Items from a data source
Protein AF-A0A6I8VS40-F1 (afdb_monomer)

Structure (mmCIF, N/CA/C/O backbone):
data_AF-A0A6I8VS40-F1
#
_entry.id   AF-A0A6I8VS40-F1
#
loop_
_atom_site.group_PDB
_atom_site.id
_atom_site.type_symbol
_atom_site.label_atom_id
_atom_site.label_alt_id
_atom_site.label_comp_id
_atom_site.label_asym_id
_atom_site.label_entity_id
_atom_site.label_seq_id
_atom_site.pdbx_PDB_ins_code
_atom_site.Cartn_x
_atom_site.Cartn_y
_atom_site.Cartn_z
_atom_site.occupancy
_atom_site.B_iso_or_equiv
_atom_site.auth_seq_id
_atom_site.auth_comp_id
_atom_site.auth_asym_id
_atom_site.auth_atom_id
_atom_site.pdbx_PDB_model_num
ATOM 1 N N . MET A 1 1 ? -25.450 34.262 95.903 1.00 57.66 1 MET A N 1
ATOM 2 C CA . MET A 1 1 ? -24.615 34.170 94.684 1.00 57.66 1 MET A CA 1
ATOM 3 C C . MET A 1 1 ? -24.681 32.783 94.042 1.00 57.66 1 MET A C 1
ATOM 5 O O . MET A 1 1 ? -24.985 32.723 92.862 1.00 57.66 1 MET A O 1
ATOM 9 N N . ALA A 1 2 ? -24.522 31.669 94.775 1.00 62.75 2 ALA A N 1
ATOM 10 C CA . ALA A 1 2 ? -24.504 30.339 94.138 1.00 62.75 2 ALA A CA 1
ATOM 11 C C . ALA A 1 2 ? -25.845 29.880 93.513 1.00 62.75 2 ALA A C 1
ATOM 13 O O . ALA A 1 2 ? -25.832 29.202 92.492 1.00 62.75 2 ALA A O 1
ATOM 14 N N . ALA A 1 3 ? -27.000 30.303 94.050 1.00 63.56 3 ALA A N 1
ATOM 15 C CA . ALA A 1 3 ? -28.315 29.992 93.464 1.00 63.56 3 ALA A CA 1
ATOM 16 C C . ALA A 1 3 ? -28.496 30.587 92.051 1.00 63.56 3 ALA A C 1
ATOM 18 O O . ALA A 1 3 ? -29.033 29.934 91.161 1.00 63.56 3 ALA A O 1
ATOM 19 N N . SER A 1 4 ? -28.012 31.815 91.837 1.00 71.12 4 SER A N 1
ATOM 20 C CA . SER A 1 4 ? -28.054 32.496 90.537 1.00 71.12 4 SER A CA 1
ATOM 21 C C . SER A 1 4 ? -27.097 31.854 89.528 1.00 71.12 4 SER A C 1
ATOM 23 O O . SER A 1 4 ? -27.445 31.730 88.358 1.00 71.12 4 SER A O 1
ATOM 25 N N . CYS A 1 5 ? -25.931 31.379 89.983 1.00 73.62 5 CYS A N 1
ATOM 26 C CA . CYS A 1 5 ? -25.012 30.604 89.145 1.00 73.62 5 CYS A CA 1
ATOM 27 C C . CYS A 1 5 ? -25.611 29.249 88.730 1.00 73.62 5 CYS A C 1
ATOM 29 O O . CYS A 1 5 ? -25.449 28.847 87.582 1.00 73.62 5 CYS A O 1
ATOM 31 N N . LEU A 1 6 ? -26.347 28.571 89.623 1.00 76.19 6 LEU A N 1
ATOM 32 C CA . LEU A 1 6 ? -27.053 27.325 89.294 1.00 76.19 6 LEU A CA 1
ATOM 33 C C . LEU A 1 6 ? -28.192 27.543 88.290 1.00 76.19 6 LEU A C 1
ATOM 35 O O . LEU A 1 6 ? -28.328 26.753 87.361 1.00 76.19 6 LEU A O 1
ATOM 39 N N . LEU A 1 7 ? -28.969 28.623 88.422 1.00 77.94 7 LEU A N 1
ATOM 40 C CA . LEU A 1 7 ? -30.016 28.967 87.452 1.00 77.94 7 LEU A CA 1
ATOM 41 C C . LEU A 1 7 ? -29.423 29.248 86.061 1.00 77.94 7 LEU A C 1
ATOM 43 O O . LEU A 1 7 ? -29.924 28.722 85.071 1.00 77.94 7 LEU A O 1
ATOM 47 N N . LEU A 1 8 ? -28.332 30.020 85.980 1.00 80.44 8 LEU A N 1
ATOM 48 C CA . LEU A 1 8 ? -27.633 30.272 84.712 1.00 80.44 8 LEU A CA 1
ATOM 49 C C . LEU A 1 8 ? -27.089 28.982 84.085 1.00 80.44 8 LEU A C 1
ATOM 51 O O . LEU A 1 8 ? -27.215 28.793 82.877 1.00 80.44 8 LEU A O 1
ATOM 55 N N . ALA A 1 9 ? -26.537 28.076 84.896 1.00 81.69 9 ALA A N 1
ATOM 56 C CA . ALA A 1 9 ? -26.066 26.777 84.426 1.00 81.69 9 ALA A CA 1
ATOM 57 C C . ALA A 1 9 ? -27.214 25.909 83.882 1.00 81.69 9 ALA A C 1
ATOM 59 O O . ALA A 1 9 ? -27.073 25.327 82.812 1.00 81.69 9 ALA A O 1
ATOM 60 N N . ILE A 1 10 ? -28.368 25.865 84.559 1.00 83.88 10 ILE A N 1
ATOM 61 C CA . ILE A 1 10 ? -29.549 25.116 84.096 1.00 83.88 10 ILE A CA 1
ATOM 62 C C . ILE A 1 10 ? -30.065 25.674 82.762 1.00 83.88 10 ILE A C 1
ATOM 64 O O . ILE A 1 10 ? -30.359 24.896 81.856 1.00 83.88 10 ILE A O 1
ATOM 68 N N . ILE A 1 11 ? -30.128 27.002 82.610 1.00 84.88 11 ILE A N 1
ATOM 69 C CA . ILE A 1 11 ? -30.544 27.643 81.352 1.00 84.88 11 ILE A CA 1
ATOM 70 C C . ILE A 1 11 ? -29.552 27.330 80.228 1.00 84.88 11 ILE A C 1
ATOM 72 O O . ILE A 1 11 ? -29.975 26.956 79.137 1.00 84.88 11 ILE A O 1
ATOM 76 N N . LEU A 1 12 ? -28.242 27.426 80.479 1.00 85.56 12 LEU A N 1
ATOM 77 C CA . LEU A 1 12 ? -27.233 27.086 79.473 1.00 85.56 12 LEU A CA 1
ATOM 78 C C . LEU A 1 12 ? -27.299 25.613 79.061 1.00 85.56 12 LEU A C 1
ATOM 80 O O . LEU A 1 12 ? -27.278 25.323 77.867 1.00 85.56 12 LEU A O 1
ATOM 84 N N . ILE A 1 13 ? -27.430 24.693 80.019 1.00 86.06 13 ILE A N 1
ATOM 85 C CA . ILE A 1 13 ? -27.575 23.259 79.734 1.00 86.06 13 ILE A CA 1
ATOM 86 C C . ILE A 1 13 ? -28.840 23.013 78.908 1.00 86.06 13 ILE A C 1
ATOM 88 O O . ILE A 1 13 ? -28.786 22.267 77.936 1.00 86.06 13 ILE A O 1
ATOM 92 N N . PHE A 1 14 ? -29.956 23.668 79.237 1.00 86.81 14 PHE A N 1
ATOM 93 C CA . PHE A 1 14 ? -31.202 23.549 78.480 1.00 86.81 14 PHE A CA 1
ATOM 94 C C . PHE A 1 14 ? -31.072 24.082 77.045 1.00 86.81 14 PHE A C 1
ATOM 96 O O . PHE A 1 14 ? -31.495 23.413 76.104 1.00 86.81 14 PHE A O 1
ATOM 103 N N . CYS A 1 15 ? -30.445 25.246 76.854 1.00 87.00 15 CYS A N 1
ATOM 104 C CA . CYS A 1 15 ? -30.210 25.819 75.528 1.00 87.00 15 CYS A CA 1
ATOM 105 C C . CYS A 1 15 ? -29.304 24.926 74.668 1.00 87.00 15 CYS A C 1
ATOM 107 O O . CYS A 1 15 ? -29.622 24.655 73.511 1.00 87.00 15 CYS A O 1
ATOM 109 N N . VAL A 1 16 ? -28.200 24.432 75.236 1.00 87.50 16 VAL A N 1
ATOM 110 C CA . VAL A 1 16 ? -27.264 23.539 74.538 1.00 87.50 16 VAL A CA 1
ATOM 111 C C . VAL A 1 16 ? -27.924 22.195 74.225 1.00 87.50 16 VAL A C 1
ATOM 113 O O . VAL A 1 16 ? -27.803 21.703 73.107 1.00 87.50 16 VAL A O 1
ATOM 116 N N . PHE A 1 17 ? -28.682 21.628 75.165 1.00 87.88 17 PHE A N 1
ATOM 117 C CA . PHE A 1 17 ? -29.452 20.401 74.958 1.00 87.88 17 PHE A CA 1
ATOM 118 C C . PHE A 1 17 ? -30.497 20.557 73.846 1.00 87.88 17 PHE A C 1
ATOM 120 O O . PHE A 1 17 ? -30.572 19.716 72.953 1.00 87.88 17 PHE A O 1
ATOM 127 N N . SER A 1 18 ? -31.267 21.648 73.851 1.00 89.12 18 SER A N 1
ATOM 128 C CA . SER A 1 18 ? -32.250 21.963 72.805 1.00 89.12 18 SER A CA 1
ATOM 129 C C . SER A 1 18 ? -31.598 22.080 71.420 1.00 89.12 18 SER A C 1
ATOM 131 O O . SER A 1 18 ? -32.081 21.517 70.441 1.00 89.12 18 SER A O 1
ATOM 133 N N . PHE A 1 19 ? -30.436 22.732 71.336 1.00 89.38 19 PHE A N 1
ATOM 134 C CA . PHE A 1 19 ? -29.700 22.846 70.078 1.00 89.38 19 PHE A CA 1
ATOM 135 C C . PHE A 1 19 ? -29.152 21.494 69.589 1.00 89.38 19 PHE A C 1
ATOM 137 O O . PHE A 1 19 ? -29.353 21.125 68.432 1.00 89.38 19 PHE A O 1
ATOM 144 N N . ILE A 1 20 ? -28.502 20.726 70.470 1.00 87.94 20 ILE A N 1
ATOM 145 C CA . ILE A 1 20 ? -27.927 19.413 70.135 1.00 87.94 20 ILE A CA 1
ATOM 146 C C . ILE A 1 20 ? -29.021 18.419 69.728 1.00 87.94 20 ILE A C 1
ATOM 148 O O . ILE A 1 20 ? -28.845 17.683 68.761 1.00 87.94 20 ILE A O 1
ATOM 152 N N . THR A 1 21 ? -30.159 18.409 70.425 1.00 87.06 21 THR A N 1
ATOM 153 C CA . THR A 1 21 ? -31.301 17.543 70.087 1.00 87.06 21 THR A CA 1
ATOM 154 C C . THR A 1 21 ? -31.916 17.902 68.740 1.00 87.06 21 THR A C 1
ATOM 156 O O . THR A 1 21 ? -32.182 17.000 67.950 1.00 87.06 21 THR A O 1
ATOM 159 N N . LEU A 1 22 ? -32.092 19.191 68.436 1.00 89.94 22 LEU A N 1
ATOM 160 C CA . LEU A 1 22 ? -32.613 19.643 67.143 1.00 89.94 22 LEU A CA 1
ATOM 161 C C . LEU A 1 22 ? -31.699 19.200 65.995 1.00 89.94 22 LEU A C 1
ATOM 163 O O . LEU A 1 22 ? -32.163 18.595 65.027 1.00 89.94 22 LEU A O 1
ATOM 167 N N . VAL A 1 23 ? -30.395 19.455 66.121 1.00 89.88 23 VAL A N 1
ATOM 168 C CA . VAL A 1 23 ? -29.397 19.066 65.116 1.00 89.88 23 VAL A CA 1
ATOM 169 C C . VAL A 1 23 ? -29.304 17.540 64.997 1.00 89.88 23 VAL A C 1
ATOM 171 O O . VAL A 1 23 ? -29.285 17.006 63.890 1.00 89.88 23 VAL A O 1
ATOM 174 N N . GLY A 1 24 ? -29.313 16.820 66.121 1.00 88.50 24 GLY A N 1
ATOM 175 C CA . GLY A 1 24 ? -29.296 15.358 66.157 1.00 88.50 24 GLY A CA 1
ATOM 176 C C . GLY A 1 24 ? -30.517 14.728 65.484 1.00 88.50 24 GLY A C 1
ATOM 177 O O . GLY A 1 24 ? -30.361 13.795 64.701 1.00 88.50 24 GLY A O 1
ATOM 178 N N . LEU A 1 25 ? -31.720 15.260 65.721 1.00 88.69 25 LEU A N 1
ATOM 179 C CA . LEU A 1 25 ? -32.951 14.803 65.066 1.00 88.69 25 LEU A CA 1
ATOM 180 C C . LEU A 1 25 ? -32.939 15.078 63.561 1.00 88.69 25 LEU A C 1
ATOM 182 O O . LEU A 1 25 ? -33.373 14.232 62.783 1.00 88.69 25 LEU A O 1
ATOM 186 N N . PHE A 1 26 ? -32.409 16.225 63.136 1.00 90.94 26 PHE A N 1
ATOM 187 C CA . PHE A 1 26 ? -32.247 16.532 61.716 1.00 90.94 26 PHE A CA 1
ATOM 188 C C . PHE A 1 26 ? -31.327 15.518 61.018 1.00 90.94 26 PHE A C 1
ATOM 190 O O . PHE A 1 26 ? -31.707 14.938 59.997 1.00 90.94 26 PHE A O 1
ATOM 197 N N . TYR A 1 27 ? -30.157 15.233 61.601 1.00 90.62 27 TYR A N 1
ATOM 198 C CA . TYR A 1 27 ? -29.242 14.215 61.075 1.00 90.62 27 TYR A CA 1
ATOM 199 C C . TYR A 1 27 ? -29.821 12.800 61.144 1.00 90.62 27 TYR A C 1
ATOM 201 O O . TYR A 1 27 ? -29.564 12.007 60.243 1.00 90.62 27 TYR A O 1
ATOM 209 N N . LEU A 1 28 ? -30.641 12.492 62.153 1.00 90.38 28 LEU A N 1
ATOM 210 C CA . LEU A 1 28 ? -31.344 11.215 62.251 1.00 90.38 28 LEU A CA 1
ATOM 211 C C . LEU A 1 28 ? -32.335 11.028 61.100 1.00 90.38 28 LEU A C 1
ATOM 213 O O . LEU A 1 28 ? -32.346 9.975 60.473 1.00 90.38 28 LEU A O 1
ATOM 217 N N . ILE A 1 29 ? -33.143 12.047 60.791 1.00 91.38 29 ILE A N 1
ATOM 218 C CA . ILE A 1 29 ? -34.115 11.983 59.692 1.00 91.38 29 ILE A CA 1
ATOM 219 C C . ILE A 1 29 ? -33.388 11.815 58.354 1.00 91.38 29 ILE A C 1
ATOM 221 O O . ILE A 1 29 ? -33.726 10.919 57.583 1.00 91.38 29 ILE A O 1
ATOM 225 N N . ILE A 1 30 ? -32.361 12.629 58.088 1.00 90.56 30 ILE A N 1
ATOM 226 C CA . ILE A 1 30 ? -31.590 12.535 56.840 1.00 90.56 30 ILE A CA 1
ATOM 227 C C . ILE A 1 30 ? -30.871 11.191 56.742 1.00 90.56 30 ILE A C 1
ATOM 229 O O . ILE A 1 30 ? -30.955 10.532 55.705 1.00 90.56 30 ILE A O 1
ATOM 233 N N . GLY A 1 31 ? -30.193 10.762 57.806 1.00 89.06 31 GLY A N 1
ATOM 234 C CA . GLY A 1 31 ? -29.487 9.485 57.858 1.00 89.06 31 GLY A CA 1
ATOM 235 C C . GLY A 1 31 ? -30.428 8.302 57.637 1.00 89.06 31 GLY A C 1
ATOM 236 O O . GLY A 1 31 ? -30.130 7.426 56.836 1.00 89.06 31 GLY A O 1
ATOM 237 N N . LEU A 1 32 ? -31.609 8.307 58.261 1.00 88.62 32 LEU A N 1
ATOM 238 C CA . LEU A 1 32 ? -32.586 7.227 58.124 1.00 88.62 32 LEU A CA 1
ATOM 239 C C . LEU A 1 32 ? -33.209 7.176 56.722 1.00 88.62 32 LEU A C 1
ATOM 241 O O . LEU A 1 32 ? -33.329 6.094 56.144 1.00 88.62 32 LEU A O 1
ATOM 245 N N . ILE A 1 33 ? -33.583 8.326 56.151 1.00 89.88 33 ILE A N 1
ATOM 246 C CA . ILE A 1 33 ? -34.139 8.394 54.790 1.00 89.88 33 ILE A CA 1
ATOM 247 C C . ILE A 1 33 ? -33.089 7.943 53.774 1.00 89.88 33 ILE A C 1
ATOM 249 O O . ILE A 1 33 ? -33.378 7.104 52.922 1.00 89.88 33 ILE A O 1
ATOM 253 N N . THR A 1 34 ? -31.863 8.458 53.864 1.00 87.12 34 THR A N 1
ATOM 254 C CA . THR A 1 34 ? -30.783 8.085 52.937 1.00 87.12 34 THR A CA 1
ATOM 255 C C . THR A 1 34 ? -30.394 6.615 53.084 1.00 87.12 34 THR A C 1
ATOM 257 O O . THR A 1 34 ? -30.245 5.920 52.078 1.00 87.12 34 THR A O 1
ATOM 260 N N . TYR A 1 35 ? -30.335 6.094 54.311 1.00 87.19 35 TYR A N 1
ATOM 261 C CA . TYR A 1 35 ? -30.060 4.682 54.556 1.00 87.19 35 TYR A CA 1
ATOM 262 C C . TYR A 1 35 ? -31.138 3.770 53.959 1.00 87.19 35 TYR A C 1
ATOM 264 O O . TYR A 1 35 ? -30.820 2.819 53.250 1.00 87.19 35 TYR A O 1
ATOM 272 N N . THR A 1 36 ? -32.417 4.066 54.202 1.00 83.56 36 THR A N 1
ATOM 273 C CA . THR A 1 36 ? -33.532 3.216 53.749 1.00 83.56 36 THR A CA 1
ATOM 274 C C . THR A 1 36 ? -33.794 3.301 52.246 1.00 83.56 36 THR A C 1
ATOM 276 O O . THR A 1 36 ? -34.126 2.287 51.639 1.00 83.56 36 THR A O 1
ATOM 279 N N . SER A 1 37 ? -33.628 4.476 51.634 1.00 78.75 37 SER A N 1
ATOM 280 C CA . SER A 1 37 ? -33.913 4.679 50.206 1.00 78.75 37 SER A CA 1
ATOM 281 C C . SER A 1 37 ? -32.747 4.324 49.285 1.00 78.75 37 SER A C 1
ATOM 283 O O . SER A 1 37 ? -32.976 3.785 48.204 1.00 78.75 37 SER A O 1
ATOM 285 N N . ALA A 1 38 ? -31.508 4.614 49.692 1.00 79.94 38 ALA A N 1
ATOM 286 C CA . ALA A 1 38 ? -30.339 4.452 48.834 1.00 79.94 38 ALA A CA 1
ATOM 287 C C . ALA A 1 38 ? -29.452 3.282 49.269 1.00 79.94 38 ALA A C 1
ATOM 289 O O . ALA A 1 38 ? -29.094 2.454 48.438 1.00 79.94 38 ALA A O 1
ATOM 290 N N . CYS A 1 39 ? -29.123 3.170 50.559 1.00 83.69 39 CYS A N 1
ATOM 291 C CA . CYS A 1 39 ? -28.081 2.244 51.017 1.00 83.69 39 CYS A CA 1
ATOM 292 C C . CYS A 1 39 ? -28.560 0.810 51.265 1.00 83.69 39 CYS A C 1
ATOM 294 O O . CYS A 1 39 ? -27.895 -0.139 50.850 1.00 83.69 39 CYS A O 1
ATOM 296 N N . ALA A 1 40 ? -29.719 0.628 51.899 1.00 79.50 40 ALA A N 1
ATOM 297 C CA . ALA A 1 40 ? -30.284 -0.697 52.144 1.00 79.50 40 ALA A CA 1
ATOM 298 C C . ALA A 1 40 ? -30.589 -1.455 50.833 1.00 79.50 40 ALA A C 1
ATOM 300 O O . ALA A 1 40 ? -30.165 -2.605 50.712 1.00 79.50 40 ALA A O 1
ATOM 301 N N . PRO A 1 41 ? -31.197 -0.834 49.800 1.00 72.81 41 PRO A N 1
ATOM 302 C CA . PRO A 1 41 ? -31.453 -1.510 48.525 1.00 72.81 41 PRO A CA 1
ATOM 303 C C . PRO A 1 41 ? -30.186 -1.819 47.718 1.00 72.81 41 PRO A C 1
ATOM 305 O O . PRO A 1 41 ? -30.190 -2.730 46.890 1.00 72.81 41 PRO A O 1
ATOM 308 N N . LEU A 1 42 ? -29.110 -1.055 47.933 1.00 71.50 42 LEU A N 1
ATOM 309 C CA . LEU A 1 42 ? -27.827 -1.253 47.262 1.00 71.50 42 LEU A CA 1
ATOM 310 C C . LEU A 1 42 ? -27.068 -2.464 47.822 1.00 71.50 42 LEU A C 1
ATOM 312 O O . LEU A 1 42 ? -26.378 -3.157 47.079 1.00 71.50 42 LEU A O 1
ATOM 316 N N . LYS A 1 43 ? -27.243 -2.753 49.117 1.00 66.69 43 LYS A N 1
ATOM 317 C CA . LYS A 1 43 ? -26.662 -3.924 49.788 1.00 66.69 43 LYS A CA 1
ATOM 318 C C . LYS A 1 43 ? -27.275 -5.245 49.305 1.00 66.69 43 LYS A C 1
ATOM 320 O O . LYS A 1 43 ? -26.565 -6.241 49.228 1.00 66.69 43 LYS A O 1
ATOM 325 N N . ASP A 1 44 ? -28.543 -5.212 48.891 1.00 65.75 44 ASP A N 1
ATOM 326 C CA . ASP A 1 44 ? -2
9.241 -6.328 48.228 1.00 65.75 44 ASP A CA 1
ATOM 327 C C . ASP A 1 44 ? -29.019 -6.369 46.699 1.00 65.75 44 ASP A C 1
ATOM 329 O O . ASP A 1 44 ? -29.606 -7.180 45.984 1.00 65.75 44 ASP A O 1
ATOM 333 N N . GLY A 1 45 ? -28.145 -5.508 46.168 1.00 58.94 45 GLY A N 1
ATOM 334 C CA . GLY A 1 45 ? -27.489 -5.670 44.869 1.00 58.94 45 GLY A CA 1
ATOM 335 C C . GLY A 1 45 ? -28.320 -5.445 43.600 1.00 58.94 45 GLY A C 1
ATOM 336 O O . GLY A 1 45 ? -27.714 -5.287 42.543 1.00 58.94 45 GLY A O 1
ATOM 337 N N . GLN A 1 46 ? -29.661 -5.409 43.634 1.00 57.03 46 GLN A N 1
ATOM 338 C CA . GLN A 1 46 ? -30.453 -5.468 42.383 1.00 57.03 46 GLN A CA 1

• **Goal of the exercise**:
Nothing but the lines above from the one containing "ATOM 56 C CA" through the one containing "ATOM 61 C CA" should appear in the answer, each repeated exactly.

• **Answer to the exercise**:
ATOM 56 C CA . ALA A 1 9 ? -26.066 26.777 84.426 1.00 81.69 9 ALA A CA 1
ATOM 57 C C . ALA A 1 9 ? -27.214 25.909 83.882 1.00 81.69 9 ALA A C 1
ATOM 59 O O . ALA A 1 9 ? -27.073 25.327 82.812 1.00 81.69 9 ALA A O 1
ATOM 60 N N . ILE A 1 10 ? -28.368 25.865 84.559 1.00 83.88 10 ILE A N 1
ATOM 61 C CA . ILE A 1 10 ? -29.549 25.116 84.096 1.00 83.88 10 ILE A CA 1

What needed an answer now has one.